Stored records
○ ○ ○ ○

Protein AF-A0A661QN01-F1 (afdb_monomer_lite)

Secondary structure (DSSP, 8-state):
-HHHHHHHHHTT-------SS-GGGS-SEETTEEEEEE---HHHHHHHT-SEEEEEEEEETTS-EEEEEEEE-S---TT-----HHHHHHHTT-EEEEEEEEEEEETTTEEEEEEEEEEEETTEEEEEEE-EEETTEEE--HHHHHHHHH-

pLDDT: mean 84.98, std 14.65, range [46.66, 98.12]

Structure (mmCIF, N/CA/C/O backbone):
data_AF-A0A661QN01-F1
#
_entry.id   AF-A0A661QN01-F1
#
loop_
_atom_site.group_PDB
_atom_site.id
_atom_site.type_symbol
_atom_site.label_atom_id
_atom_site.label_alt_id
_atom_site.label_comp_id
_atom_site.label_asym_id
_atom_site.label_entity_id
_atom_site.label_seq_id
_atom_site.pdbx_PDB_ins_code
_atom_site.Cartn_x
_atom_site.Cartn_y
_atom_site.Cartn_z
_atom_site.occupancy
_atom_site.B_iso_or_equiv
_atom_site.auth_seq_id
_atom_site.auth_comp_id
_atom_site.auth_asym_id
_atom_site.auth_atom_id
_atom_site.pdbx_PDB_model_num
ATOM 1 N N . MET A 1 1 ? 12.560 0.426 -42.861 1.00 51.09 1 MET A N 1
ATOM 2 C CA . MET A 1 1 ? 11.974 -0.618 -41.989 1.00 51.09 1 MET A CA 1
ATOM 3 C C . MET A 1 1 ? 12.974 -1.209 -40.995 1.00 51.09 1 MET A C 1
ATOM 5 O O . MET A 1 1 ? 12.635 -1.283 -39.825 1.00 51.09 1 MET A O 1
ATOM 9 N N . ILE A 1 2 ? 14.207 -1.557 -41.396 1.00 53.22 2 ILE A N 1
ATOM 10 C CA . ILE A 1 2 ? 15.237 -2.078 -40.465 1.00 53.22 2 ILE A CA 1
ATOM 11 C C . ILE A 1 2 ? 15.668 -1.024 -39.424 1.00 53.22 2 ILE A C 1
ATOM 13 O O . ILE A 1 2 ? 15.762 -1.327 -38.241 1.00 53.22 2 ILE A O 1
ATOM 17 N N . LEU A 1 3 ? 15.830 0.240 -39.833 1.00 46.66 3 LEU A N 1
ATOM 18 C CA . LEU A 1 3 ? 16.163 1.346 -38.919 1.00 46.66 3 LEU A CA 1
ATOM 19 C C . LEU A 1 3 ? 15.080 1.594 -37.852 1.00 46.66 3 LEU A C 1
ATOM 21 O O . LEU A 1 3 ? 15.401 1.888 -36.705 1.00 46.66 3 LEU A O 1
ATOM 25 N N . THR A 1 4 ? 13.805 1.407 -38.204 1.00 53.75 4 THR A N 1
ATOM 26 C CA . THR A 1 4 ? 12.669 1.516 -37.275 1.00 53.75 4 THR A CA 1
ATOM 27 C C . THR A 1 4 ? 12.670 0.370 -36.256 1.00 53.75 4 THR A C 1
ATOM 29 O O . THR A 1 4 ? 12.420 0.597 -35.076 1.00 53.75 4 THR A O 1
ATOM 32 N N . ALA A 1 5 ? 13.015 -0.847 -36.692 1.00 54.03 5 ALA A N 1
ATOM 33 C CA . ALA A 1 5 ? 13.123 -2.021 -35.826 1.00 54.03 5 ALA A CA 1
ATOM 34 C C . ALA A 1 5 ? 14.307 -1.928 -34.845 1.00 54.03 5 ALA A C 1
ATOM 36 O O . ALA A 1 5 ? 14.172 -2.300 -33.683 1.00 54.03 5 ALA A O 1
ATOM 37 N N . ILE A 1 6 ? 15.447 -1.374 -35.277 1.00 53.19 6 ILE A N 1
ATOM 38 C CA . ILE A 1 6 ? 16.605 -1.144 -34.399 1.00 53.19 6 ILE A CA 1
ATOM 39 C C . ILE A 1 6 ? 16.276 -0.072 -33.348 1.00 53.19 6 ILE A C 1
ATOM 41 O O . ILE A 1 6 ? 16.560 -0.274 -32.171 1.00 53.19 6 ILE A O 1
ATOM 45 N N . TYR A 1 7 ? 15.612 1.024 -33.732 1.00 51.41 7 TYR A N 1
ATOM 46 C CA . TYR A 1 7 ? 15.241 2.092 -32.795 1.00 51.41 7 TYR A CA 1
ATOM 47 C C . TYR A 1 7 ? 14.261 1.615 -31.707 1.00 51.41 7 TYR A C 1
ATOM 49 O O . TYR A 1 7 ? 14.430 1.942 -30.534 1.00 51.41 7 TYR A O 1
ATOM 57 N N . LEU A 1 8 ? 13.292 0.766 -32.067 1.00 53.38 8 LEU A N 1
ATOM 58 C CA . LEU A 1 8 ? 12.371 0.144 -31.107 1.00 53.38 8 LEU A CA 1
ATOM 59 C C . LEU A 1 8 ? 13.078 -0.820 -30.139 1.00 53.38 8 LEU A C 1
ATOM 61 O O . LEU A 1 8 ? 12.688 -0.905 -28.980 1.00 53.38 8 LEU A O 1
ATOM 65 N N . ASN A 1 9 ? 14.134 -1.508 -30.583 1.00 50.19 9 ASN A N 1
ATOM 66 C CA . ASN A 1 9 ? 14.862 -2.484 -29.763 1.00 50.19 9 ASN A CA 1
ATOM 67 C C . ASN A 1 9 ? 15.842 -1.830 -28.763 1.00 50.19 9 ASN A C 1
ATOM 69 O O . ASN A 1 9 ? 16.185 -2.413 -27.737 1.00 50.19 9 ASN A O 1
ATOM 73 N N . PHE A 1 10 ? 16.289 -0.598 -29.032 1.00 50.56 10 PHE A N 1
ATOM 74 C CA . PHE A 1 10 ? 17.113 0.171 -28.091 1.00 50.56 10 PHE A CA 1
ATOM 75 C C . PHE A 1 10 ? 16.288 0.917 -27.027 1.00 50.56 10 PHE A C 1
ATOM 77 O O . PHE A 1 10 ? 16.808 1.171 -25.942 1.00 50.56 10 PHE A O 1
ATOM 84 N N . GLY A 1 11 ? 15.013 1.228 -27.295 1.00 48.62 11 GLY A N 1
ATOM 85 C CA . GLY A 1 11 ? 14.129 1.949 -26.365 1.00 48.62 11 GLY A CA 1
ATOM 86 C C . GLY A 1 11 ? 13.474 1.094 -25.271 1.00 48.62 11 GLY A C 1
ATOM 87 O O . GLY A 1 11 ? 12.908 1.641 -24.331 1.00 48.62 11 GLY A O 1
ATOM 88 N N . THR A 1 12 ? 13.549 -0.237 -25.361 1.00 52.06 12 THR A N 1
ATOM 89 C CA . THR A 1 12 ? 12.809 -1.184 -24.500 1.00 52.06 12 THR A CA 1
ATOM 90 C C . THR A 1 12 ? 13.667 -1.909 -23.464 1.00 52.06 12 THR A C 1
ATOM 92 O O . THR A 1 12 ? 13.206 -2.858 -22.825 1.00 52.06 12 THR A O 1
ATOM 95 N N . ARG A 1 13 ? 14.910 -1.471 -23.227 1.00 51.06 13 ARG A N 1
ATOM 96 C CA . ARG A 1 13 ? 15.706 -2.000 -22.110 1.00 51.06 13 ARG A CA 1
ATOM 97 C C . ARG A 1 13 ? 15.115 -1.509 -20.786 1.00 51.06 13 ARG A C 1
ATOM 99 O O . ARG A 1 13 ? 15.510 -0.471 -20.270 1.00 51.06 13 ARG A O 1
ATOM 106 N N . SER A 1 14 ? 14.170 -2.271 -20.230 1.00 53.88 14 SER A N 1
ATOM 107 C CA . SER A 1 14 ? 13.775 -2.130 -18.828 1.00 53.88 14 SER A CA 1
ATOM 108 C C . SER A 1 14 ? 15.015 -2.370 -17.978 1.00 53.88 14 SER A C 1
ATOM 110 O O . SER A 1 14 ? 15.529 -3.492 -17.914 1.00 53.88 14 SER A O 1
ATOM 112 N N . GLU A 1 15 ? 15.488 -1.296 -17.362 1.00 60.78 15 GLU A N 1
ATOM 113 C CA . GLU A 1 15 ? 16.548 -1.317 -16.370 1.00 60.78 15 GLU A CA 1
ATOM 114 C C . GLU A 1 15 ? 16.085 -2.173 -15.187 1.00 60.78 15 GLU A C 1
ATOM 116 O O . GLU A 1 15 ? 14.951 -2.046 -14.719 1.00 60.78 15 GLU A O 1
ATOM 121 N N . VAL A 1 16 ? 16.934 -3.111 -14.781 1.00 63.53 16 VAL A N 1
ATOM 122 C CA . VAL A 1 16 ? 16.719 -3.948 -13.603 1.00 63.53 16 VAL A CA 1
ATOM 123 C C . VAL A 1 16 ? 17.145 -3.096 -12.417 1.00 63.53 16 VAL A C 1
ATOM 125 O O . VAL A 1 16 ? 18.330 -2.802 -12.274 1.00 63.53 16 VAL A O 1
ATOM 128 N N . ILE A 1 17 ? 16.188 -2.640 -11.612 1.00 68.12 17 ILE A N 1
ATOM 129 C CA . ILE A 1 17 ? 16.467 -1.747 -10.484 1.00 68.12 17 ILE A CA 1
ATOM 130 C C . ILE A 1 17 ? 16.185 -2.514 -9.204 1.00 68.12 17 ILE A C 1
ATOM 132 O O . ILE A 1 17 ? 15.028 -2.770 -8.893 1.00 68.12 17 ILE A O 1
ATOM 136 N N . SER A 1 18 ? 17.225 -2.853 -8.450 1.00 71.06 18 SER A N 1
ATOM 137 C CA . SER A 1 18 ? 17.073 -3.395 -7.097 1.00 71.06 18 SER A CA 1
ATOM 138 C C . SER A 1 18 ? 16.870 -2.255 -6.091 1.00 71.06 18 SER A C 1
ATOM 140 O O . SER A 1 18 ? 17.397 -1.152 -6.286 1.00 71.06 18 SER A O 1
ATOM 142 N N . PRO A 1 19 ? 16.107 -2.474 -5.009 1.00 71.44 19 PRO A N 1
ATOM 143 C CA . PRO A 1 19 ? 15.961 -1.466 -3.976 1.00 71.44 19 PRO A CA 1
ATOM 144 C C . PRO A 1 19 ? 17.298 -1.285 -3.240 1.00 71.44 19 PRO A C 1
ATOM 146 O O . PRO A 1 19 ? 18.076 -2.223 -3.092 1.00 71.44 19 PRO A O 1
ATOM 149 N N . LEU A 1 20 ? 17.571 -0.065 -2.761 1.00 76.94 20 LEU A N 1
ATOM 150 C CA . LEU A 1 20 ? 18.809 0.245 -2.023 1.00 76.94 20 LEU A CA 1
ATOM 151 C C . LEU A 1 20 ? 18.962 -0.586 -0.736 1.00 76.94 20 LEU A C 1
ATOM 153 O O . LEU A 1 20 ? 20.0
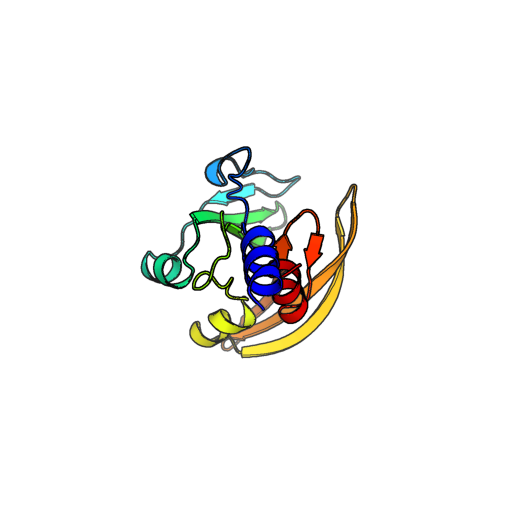71 -0.763 -0.244 1.00 76.94 20 LEU A O 1
ATOM 157 N N . LYS A 1 21 ? 17.835 -1.043 -0.185 1.00 85.56 21 LYS A N 1
ATOM 158 C CA . LYS A 1 21 ? 17.700 -1.922 0.976 1.00 85.56 21 LYS A CA 1
ATOM 159 C C . LYS A 1 21 ? 16.535 -2.869 0.725 1.00 85.56 21 LYS A C 1
ATOM 161 O O . LYS A 1 21 ? 15.561 -2.452 0.096 1.00 85.56 21 LYS A O 1
ATOM 166 N N . GLY A 1 22 ? 16.616 -4.094 1.235 1.00 89.19 22 GLY A N 1
ATOM 167 C CA . GLY A 1 22 ? 15.505 -5.044 1.147 1.00 89.19 22 GLY A CA 1
ATOM 168 C C . GLY A 1 22 ? 14.271 -4.534 1.893 1.00 89.19 22 GLY A C 1
ATOM 169 O O . GLY A 1 22 ? 14.387 -3.810 2.887 1.00 89.19 22 GLY A O 1
ATOM 170 N N . LEU A 1 23 ? 13.079 -4.917 1.441 1.00 92.56 23 LEU A N 1
ATOM 171 C CA . LEU A 1 23 ? 11.829 -4.543 2.104 1.00 92.56 23 LEU A CA 1
ATOM 172 C C . LEU A 1 23 ? 11.684 -5.162 3.501 1.00 92.56 23 LEU A C 1
ATOM 174 O O . LEU A 1 23 ? 10.945 -4.629 4.328 1.00 92.56 23 LEU A O 1
ATOM 178 N N . SER A 1 24 ? 12.439 -6.215 3.812 1.00 91.31 24 SER A N 1
ATOM 179 C CA . SER A 1 24 ? 12.560 -6.763 5.168 1.00 91.31 24 SER A CA 1
ATOM 180 C C . SER A 1 24 ? 13.115 -5.759 6.190 1.00 91.31 24 SER A C 1
ATOM 182 O O . SER A 1 24 ? 12.814 -5.872 7.376 1.00 91.31 24 SER A O 1
ATOM 184 N N . GLU A 1 25 ? 13.869 -4.742 5.752 1.00 93.94 25 GLU A N 1
ATOM 185 C CA . GLU A 1 25 ? 14.354 -3.646 6.606 1.00 93.94 25 GLU A CA 1
ATOM 186 C C . GLU A 1 25 ? 13.317 -2.522 6.797 1.00 93.94 25 GLU A C 1
ATOM 188 O O . GLU A 1 25 ? 13.608 -1.516 7.454 1.00 93.94 25 GLU A O 1
ATOM 193 N N . PHE A 1 26 ? 12.117 -2.631 6.213 1.00 95.12 26 PHE A N 1
ATOM 194 C CA . PHE A 1 26 ? 11.122 -1.567 6.306 1.00 95.12 26 PHE A CA 1
ATOM 195 C C . PHE A 1 26 ? 10.670 -1.350 7.767 1.00 95.12 26 PHE A C 1
ATOM 197 O O . PHE A 1 26 ? 10.424 -2.324 8.489 1.00 95.12 26 PHE A O 1
ATOM 204 N N . PRO A 1 27 ? 10.534 -0.091 8.238 1.00 96.06 27 PRO A N 1
ATOM 205 C CA . PRO A 1 27 ? 10.328 0.187 9.656 1.00 96.06 27 PRO A CA 1
ATOM 206 C C . PRO A 1 27 ? 9.073 -0.466 10.238 1.00 96.06 27 PRO A C 1
ATOM 208 O O . PRO A 1 27 ? 7.951 -0.194 9.811 1.00 96.06 27 PRO A O 1
ATOM 211 N N . THR A 1 28 ? 9.243 -1.236 11.310 1.00 97.00 28 THR A N 1
ATOM 212 C CA . THR A 1 28 ? 8.130 -1.748 12.126 1.00 97.00 28 THR A CA 1
ATOM 213 C C . THR A 1 28 ? 7.561 -0.692 13.072 1.00 97.00 28 THR A C 1
ATOM 215 O O . THR A 1 28 ? 6.545 -0.929 13.714 1.00 97.00 28 THR A O 1
ATOM 218 N N . VAL A 1 29 ? 8.160 0.498 13.148 1.00 97.12 29 VAL A N 1
ATOM 219 C CA . VAL A 1 29 ? 7.645 1.625 13.933 1.00 97.12 29 VAL A CA 1
ATOM 220 C C . VAL A 1 29 ? 7.562 2.863 13.048 1.00 97.12 29 VAL A C 1
ATOM 222 O O . VAL A 1 29 ? 8.561 3.284 12.467 1.00 97.12 29 VAL A O 1
ATOM 225 N N . ILE A 1 30 ? 6.369 3.456 12.949 1.00 94.25 30 ILE A N 1
ATOM 226 C CA . ILE A 1 30 ? 6.111 4.670 12.159 1.00 94.25 30 ILE A CA 1
ATOM 227 C C . ILE A 1 30 ? 5.336 5.662 13.025 1.00 94.25 30 ILE A C 1
ATOM 229 O O . ILE A 1 30 ? 4.132 5.523 13.240 1.00 94.25 30 ILE A O 1
ATOM 233 N N . GLY A 1 31 ? 6.014 6.690 13.535 1.00 93.44 31 GLY A N 1
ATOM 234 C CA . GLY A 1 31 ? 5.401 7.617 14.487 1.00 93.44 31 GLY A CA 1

○ ○ ○ ○

*EXERCISE AIM*:
One stretch of the lines above is wanted, from the line that contains "ATOM 166 N N" through the line that contains "ATOM 170 N N". Output it exactly.

*ANSWER BOX*:
ATOM 166 N N . GLY A 1 22 ? 16.616 -4.094 1.235 1.00 89.19 22 GLY A N 1
ATOM 167 C CA . GLY A 1 22 ? 15.505 -5.044 1.147 1.00 89.19 22 GLY A CA 1
ATOM 168 C C . GLY A 1 22 ? 14.271 -4.534 1.893 1.00 89.19 22 GLY A C 1
ATOM 169 O O . GLY A 1 22 ? 14.387 -3.810 2.887 1.00 89.19 22 GLY A O 1
ATOM 170 N N . LEU A 1 23 ? 13.079 -4.917 1.441 1.00 92.56 23 LEU A N 1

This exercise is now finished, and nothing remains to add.